Romeo, R, and I headed to the arena. Mo had one thing on his cute little mind when I jumped in the saddle - RUN! And we did. That little fart can FLY when he is encouraged. The new large arena is just right to get a long gallop going down the long sides, and still stay decent on the wider short sides. R was scouring the arena for wire, glass, and other assorted "arena digging prizes", and we met up again at the mounting block.
I let Romeo catch his breath, because while he is out of shape, his recovery after a run like that is amazing. Two minutes or less, and he's right back to normal, standing there calm and quiet. I hopped down to grab a drink, and said to R, "So, wanna take him for a spin? Let him run like a madman with you?!" He actually took me up on the offer, and swung up in the saddle.
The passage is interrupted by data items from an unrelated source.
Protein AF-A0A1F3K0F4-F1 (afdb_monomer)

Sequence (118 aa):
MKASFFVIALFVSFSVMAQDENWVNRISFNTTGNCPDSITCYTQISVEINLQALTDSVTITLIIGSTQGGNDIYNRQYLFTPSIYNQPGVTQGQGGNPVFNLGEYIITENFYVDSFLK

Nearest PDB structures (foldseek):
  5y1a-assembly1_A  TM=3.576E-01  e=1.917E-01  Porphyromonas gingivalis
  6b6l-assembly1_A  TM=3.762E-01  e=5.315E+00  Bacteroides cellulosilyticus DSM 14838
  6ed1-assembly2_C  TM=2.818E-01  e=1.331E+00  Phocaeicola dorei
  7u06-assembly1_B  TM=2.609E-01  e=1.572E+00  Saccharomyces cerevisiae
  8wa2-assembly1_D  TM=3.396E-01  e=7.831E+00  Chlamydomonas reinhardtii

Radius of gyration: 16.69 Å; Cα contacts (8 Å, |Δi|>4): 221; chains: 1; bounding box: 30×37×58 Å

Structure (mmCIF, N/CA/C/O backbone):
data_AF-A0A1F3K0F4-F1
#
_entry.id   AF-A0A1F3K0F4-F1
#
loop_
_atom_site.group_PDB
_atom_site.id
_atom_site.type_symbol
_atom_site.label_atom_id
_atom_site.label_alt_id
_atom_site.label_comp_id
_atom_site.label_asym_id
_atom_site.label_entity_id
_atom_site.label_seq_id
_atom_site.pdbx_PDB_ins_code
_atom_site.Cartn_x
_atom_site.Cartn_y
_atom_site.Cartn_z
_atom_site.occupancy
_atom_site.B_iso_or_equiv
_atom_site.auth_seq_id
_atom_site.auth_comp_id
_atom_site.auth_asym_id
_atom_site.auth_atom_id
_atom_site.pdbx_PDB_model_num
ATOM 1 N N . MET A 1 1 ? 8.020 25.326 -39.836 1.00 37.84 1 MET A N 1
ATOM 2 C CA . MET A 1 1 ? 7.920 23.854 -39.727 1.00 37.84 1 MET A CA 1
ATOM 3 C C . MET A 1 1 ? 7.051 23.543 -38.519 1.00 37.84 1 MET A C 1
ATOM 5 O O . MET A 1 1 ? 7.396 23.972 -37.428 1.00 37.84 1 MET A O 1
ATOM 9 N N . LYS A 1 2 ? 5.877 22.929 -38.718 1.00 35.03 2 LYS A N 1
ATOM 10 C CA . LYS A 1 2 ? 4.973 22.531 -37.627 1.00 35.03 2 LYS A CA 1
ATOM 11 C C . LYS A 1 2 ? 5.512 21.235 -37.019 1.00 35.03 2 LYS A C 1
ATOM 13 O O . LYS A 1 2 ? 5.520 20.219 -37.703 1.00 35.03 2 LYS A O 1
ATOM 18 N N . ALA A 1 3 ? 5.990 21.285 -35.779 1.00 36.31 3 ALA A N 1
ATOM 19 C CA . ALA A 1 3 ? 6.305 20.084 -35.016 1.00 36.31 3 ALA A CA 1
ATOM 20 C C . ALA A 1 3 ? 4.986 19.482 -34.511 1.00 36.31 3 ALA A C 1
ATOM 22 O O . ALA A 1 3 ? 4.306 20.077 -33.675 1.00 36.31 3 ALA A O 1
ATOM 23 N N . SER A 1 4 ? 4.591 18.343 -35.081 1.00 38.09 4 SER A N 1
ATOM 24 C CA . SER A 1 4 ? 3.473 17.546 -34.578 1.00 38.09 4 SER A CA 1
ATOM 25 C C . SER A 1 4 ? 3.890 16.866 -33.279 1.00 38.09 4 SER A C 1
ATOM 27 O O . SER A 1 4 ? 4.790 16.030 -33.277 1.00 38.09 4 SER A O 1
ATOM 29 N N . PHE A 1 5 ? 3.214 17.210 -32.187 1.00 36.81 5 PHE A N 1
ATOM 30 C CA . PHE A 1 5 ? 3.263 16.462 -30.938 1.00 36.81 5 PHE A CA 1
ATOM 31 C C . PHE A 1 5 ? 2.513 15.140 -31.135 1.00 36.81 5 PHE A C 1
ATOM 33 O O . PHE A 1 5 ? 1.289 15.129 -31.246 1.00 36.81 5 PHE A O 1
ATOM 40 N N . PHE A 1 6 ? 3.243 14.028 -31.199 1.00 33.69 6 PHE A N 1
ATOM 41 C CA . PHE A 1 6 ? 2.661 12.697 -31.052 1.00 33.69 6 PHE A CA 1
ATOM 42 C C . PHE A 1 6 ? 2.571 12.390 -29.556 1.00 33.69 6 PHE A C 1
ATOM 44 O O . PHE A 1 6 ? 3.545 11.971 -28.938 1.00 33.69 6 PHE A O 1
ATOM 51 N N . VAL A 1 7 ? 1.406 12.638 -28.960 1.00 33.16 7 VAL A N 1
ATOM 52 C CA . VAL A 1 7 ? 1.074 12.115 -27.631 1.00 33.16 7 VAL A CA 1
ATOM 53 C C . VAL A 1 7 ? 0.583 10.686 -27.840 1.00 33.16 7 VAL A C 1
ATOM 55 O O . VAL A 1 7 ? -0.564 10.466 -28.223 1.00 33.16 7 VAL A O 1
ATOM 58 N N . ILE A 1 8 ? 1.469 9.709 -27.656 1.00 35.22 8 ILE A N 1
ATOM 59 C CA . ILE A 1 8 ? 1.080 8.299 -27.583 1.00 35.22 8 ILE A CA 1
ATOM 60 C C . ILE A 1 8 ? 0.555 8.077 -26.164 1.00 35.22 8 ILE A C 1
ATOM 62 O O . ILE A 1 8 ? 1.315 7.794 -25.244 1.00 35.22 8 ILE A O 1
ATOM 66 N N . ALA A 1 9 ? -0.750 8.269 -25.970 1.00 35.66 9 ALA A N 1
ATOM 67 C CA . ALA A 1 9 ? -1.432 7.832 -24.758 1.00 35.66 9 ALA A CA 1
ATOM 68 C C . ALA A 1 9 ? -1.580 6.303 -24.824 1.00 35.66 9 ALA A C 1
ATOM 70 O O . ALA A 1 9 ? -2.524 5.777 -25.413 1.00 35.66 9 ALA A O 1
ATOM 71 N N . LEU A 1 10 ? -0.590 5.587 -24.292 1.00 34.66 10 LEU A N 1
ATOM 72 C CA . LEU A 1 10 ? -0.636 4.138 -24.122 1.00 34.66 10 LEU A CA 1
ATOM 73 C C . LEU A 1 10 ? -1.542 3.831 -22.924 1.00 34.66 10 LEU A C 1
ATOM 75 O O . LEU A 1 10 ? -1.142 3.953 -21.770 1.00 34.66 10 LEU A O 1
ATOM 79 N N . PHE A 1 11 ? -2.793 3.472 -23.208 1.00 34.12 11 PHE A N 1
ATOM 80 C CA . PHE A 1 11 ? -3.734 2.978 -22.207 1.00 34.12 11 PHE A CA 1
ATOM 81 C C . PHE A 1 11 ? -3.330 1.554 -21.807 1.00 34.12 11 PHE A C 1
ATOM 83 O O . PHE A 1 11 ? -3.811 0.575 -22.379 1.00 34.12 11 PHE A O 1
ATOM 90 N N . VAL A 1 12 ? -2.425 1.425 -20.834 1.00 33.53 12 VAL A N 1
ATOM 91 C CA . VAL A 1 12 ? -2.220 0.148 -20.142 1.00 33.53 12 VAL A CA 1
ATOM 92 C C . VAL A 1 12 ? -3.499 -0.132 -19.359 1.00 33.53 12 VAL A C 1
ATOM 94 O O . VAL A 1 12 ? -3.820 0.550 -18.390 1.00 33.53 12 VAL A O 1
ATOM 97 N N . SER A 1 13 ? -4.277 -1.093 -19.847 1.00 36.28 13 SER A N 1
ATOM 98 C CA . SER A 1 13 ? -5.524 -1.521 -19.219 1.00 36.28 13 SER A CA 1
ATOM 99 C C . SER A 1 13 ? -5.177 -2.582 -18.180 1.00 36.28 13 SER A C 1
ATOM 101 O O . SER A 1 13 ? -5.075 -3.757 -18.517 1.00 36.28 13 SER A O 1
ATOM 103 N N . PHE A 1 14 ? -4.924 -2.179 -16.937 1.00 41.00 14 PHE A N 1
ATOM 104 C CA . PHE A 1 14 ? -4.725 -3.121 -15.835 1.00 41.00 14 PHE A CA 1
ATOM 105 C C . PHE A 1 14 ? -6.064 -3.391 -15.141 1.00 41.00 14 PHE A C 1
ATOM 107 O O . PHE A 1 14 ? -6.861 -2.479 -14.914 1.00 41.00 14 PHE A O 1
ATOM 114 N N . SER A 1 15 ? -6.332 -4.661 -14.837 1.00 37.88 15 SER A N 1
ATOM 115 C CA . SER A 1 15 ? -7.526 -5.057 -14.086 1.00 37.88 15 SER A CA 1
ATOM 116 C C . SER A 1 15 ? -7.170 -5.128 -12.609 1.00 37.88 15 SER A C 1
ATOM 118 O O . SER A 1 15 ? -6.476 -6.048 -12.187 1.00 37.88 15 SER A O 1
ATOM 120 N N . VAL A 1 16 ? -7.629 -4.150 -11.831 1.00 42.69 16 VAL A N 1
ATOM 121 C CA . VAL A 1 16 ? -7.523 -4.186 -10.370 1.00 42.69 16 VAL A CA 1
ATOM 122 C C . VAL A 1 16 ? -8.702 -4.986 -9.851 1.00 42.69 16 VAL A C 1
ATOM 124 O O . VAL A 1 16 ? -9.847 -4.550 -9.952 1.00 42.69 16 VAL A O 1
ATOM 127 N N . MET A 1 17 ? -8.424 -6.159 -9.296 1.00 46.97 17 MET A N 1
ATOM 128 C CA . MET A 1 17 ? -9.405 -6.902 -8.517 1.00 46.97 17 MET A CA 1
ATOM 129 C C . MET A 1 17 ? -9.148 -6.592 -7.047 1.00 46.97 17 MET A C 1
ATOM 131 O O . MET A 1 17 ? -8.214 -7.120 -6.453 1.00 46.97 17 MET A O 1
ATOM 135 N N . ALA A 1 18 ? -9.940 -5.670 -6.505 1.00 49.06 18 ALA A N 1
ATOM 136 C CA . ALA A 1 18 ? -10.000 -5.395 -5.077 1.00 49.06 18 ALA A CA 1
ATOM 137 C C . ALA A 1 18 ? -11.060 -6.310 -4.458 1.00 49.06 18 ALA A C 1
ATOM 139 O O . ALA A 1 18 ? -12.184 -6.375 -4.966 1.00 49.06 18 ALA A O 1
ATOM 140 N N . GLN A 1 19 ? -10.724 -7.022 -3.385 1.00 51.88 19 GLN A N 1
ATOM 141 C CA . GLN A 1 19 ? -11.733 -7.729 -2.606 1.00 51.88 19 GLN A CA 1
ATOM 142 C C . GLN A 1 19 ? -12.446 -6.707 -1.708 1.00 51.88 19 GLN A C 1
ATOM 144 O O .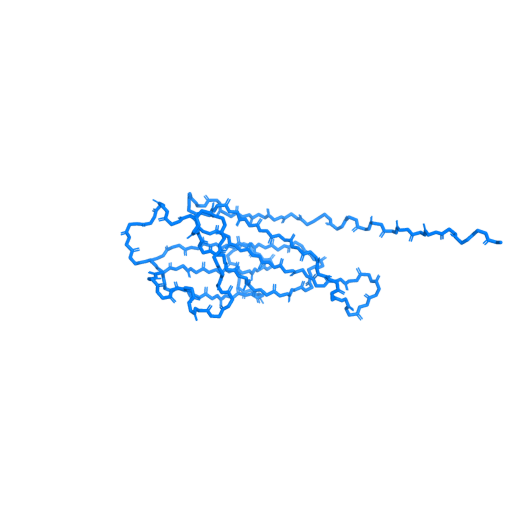 GLN A 1 19 ? -11.845 -6.131 -0.806 1.00 51.88 19 GLN A O 1
ATOM 149 N N . ASP A 1 20 ? -13.709 -6.431 -2.030 1.00 52.19 20 ASP A N 1
ATOM 150 C CA . ASP A 1 20 ? -14.509 -5.366 -1.422 1.00 52.19 20 ASP A CA 1
ATOM 151 C C . ASP A 1 20 ? -14.968 -5.793 -0.017 1.00 52.19 20 ASP A C 1
ATOM 153 O O . ASP A 1 20 ? -15.967 -6.496 0.158 1.00 52.19 20 ASP A O 1
ATOM 157 N N . GLU A 1 21 ? -14.203 -5.418 1.004 1.00 60.72 21 GLU A N 1
ATOM 158 C CA . GLU A 1 21 ? -14.682 -5.430 2.379 1.00 60.72 21 GLU A CA 1
ATOM 159 C C . GLU A 1 21 ? -15.239 -4.026 2.697 1.00 60.72 21 GLU A C 1
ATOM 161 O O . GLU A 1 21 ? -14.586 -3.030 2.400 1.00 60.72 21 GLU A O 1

And Romeo 100% switched gears. He became the perfect prince, walking, and at any shift in body weight, or balance change, he'd slam on the brakes. R gave him a few hard leg nudges to get him walking, and I had to caution him, "Watch how much leg you use, or he will take you seriously." I only made one habit change in the saddle - Hold the reins, don't just carry them. He had his thumb & fingers barely holding, and all the other fingers all sprawled out like he was holding a china tea cup. "Hold the reins tight, so he doesn't pull them out of your hand." I also taught him that "Whoa" means stop now, and showed him where the "Emergency Brake" is. (That's something I ought to get video of, because it's pretty frigging cool. If you reach forward and rest your hand on his mane just in front of the saddle pad, and tell him, "Whoa", he'll stop - no bit pressure required. At the faster gaits he'll break gait but not necessarily stop. At the walk, it's automatic.)
Including his walking & babysitting, Romeo had about an hour of work. I rode him for about 25 minutes, and R for another 25. He was happy as a drunk punch bowl when we got done, licking & chewing in satisfaction. "How'd I do, Mom? How'd I do?"